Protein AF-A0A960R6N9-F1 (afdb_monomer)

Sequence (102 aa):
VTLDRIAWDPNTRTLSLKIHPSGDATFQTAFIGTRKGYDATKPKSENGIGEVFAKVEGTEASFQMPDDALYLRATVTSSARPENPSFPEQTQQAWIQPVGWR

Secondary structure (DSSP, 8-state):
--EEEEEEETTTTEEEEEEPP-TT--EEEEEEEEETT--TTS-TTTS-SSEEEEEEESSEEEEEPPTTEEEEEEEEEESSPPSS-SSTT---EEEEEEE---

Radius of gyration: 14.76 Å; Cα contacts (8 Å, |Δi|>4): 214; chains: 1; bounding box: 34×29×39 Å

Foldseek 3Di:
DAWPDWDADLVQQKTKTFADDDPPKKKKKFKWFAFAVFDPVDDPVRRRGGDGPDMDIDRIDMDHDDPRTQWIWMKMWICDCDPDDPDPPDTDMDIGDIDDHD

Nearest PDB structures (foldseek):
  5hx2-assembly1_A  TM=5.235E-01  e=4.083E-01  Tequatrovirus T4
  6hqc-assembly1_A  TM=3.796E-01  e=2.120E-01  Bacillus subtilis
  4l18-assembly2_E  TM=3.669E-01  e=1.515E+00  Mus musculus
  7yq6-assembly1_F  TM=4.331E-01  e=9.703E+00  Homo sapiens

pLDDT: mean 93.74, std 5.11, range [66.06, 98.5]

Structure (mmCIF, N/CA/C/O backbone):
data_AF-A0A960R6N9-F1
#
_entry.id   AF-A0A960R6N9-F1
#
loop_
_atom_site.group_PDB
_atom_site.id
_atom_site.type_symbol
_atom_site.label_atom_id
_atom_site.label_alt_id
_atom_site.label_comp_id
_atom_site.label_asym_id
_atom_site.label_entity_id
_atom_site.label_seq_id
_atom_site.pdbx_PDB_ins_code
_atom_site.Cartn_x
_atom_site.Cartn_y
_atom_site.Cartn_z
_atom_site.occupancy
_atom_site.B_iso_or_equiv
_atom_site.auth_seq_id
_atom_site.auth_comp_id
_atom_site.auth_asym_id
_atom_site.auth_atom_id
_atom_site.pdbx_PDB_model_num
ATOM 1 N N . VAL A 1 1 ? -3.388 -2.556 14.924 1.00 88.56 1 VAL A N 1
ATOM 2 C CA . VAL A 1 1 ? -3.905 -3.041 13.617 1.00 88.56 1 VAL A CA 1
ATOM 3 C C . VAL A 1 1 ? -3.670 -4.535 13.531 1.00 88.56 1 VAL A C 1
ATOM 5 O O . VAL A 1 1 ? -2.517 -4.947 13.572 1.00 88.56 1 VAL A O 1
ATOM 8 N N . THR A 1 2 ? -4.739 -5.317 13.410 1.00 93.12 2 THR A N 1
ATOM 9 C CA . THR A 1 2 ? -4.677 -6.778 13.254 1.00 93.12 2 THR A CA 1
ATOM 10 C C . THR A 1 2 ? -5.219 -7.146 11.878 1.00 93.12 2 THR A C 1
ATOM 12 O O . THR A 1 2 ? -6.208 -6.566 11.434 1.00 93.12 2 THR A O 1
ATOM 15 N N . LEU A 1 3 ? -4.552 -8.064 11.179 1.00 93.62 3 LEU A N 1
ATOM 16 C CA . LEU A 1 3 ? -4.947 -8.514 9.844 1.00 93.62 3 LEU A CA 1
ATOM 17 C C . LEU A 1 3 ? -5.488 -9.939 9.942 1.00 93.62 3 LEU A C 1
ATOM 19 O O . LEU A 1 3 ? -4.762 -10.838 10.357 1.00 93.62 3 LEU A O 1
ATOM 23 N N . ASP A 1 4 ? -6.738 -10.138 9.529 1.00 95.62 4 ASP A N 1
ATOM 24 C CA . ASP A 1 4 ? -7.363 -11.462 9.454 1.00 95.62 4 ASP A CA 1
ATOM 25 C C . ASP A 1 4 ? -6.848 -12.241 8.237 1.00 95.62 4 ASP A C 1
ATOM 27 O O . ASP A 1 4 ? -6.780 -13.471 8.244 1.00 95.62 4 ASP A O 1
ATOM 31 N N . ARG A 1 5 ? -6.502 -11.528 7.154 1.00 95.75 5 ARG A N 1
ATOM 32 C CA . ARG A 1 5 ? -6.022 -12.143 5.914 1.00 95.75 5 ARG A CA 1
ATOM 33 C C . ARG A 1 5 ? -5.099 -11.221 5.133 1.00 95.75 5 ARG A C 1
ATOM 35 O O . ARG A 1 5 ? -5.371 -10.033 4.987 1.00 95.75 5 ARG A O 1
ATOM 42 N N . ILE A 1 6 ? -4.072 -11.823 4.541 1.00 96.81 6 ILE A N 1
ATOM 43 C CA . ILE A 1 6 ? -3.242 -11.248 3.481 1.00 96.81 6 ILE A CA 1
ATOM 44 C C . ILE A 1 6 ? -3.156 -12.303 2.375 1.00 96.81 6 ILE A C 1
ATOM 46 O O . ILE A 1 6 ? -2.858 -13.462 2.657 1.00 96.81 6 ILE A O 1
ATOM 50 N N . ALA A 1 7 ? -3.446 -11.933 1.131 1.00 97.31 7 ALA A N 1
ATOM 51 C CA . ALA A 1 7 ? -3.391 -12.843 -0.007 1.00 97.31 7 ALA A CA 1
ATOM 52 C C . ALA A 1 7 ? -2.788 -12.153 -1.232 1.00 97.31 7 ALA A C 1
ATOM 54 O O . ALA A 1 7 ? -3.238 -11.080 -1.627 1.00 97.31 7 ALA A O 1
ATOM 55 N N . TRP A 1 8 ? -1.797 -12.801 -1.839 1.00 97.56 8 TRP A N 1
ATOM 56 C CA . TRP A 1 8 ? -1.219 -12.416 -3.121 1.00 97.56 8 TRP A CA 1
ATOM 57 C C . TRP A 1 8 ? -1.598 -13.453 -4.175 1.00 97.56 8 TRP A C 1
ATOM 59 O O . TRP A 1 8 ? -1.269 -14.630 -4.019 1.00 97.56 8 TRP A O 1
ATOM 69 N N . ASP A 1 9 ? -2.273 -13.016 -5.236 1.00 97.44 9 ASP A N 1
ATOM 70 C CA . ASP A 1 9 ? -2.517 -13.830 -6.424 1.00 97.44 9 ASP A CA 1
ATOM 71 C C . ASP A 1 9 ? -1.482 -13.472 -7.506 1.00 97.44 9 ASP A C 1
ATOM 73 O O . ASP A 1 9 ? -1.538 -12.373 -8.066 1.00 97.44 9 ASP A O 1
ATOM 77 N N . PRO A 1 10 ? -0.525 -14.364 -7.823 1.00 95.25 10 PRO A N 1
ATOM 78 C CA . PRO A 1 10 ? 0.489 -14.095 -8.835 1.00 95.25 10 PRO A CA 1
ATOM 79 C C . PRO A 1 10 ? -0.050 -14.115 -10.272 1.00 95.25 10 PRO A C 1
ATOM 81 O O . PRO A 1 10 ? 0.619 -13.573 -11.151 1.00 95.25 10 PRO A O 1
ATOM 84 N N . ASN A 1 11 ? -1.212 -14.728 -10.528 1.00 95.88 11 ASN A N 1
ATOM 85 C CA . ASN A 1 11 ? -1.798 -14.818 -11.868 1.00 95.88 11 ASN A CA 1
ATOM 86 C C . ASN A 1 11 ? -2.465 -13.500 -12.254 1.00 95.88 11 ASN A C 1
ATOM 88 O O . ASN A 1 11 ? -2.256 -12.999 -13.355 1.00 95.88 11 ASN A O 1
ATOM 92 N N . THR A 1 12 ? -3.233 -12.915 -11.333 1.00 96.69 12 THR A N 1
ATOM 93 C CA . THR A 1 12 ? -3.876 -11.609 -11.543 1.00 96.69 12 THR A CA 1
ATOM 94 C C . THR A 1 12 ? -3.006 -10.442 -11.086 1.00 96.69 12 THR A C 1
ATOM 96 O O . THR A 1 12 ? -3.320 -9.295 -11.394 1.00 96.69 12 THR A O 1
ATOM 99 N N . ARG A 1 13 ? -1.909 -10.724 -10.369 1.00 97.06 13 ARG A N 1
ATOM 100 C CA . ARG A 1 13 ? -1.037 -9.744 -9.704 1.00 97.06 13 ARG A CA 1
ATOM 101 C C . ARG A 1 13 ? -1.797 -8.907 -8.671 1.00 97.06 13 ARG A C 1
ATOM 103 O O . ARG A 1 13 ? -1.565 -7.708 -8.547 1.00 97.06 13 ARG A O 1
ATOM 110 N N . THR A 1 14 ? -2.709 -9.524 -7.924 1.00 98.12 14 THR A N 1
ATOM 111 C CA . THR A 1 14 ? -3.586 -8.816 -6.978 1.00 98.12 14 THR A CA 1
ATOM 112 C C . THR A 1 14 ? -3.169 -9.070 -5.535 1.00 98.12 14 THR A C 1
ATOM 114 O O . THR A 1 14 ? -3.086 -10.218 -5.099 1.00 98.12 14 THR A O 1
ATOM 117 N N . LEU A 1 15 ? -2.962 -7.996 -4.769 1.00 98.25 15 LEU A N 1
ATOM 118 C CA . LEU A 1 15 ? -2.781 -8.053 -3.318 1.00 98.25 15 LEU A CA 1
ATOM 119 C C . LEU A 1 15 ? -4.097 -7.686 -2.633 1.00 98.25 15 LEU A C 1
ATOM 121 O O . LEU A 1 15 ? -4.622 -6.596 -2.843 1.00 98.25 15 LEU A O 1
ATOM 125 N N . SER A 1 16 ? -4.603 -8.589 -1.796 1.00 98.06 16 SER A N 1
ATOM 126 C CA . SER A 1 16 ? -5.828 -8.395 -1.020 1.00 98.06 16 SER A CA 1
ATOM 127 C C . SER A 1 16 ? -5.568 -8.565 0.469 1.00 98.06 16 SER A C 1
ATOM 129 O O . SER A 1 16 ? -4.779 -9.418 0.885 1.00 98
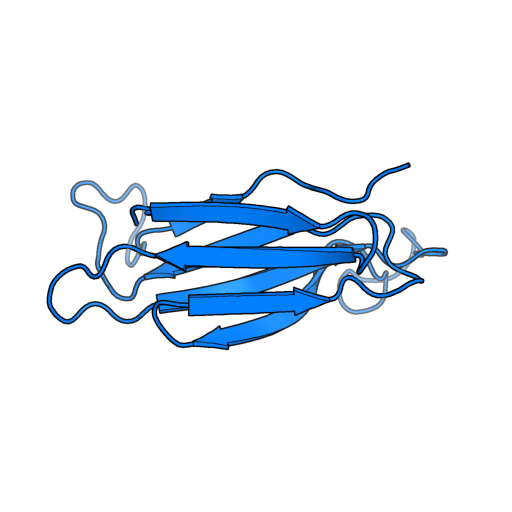.06 16 SER A O 1
ATOM 131 N N . LEU A 1 17 ? -6.258 -7.770 1.276 1.00 97.12 17 LEU A N 1
ATOM 132 C CA . LEU A 1 17 ? -6.141 -7.774 2.726 1.00 97.12 17 LEU A CA 1
ATOM 133 C C . LEU A 1 17 ? -7.491 -7.569 3.405 1.00 97.12 17 LEU A C 1
ATOM 135 O O . LEU A 1 17 ? -8.346 -6.828 2.919 1.00 97.12 17 LEU A O 1
ATOM 139 N N . LYS A 1 18 ? -7.642 -8.238 4.547 1.00 97.69 18 LYS A N 1
ATOM 140 C CA . LYS A 1 18 ? -8.769 -8.088 5.461 1.00 97.69 18 LYS A CA 1
ATOM 141 C C . LYS A 1 18 ? -8.244 -7.698 6.832 1.00 97.69 18 LYS A C 1
ATOM 143 O O . LYS A 1 18 ? -7.383 -8.380 7.390 1.00 97.69 18 LYS A O 1
ATOM 148 N N . ILE A 1 19 ? -8.746 -6.585 7.338 1.00 97.62 19 ILE A N 1
ATOM 149 C CA . ILE A 1 19 ? -8.372 -5.976 8.607 1.00 97.62 19 ILE A CA 1
ATOM 150 C C . ILE A 1 19 ? -9.442 -6.344 9.627 1.00 97.62 19 ILE A C 1
ATOM 152 O O . ILE A 1 19 ? -10.634 -6.178 9.366 1.00 97.62 19 ILE A O 1
ATOM 156 N N . HIS A 1 20 ? -9.005 -6.803 10.794 1.00 96.75 20 HIS A N 1
ATOM 157 C CA . HIS A 1 20 ? -9.897 -7.047 11.914 1.00 96.75 20 HIS A CA 1
ATOM 158 C C . HIS A 1 20 ? -10.482 -5.711 12.410 1.00 96.75 20 HIS A C 1
ATOM 160 O O . HIS A 1 20 ? -9.702 -4.811 12.753 1.00 96.75 20 HIS A O 1
ATOM 166 N N . PRO A 1 21 ? -11.818 -5.545 12.470 1.00 94.06 21 PRO A N 1
ATOM 167 C CA . PRO A 1 21 ? -12.430 -4.356 13.055 1.00 94.06 21 PRO A CA 1
ATOM 168 C C . PRO A 1 21 ? -11.982 -4.154 14.509 1.00 94.06 21 PRO A C 1
ATOM 170 O O . PRO A 1 21 ? -11.836 -5.112 15.259 1.00 94.06 21 PRO A O 1
ATOM 173 N N . SER A 1 22 ? -11.775 -2.905 14.927 1.00 90.94 22 SER A N 1
ATOM 174 C CA . SER A 1 22 ? -11.312 -2.583 16.282 1.00 90.94 22 SER A CA 1
ATOM 175 C C . SER A 1 22 ? -12.093 -1.396 16.838 1.00 90.94 22 SER A C 1
ATOM 177 O O . SER A 1 22 ? -11.641 -0.255 16.745 1.00 90.94 22 SER A O 1
ATOM 179 N N . GLY A 1 23 ? -13.270 -1.671 17.409 1.00 89.56 23 GLY A N 1
ATOM 180 C CA . GLY A 1 23 ? -14.215 -0.637 17.847 1.00 89.56 23 GLY A CA 1
ATOM 181 C C . GLY A 1 23 ? -14.593 0.302 16.697 1.00 89.56 23 GLY A C 1
ATOM 182 O O . GLY A 1 23 ? -14.814 -0.161 15.580 1.00 89.56 23 GLY A O 1
ATOM 183 N N . ASP A 1 24 ? -14.587 1.610 16.959 1.00 91.75 24 ASP A N 1
ATOM 184 C CA . ASP A 1 24 ? -14.914 2.662 15.980 1.00 91.75 24 ASP A CA 1
ATOM 185 C C . ASP A 1 24 ? -13.706 3.117 15.137 1.00 91.75 24 ASP A C 1
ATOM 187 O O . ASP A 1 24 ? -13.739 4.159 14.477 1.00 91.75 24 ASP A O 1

● WHAT IS BEING ASKED: Reproduce the lines of the entries above from the one with "ATOM 55 N N" to the one with "ATOM 70 C CA", both included, exactly and without any other line.

● RESULT:
ATOM 55 N N . TRP A 1 8 ? -1.797 -12.801 -1.839 1.00 97.56 8 TRP A N 1
ATOM 56 C CA . TRP A 1 8 ? -1.219 -12.416 -3.121 1.00 97.56 8 TRP A CA 1
ATOM 57 C C . TRP A 1 8 ? -1.598 -13.453 -4.175 1.00 97.56 8 TRP A C 1
ATOM 59 O O . TRP A 1 8 ? -1.269 -14.630 -4.019 1.00 97.56 8 TRP A O 1
ATOM 69 N N . ASP A 1 9 ? -2.273 -13.016 -5.236 1.00 97.44 9 ASP A N 1
ATOM 70 C CA . ASP A 1 9 ? -2.517 -13.830 -6.424 1.00 97.44 9 ASP A CA 1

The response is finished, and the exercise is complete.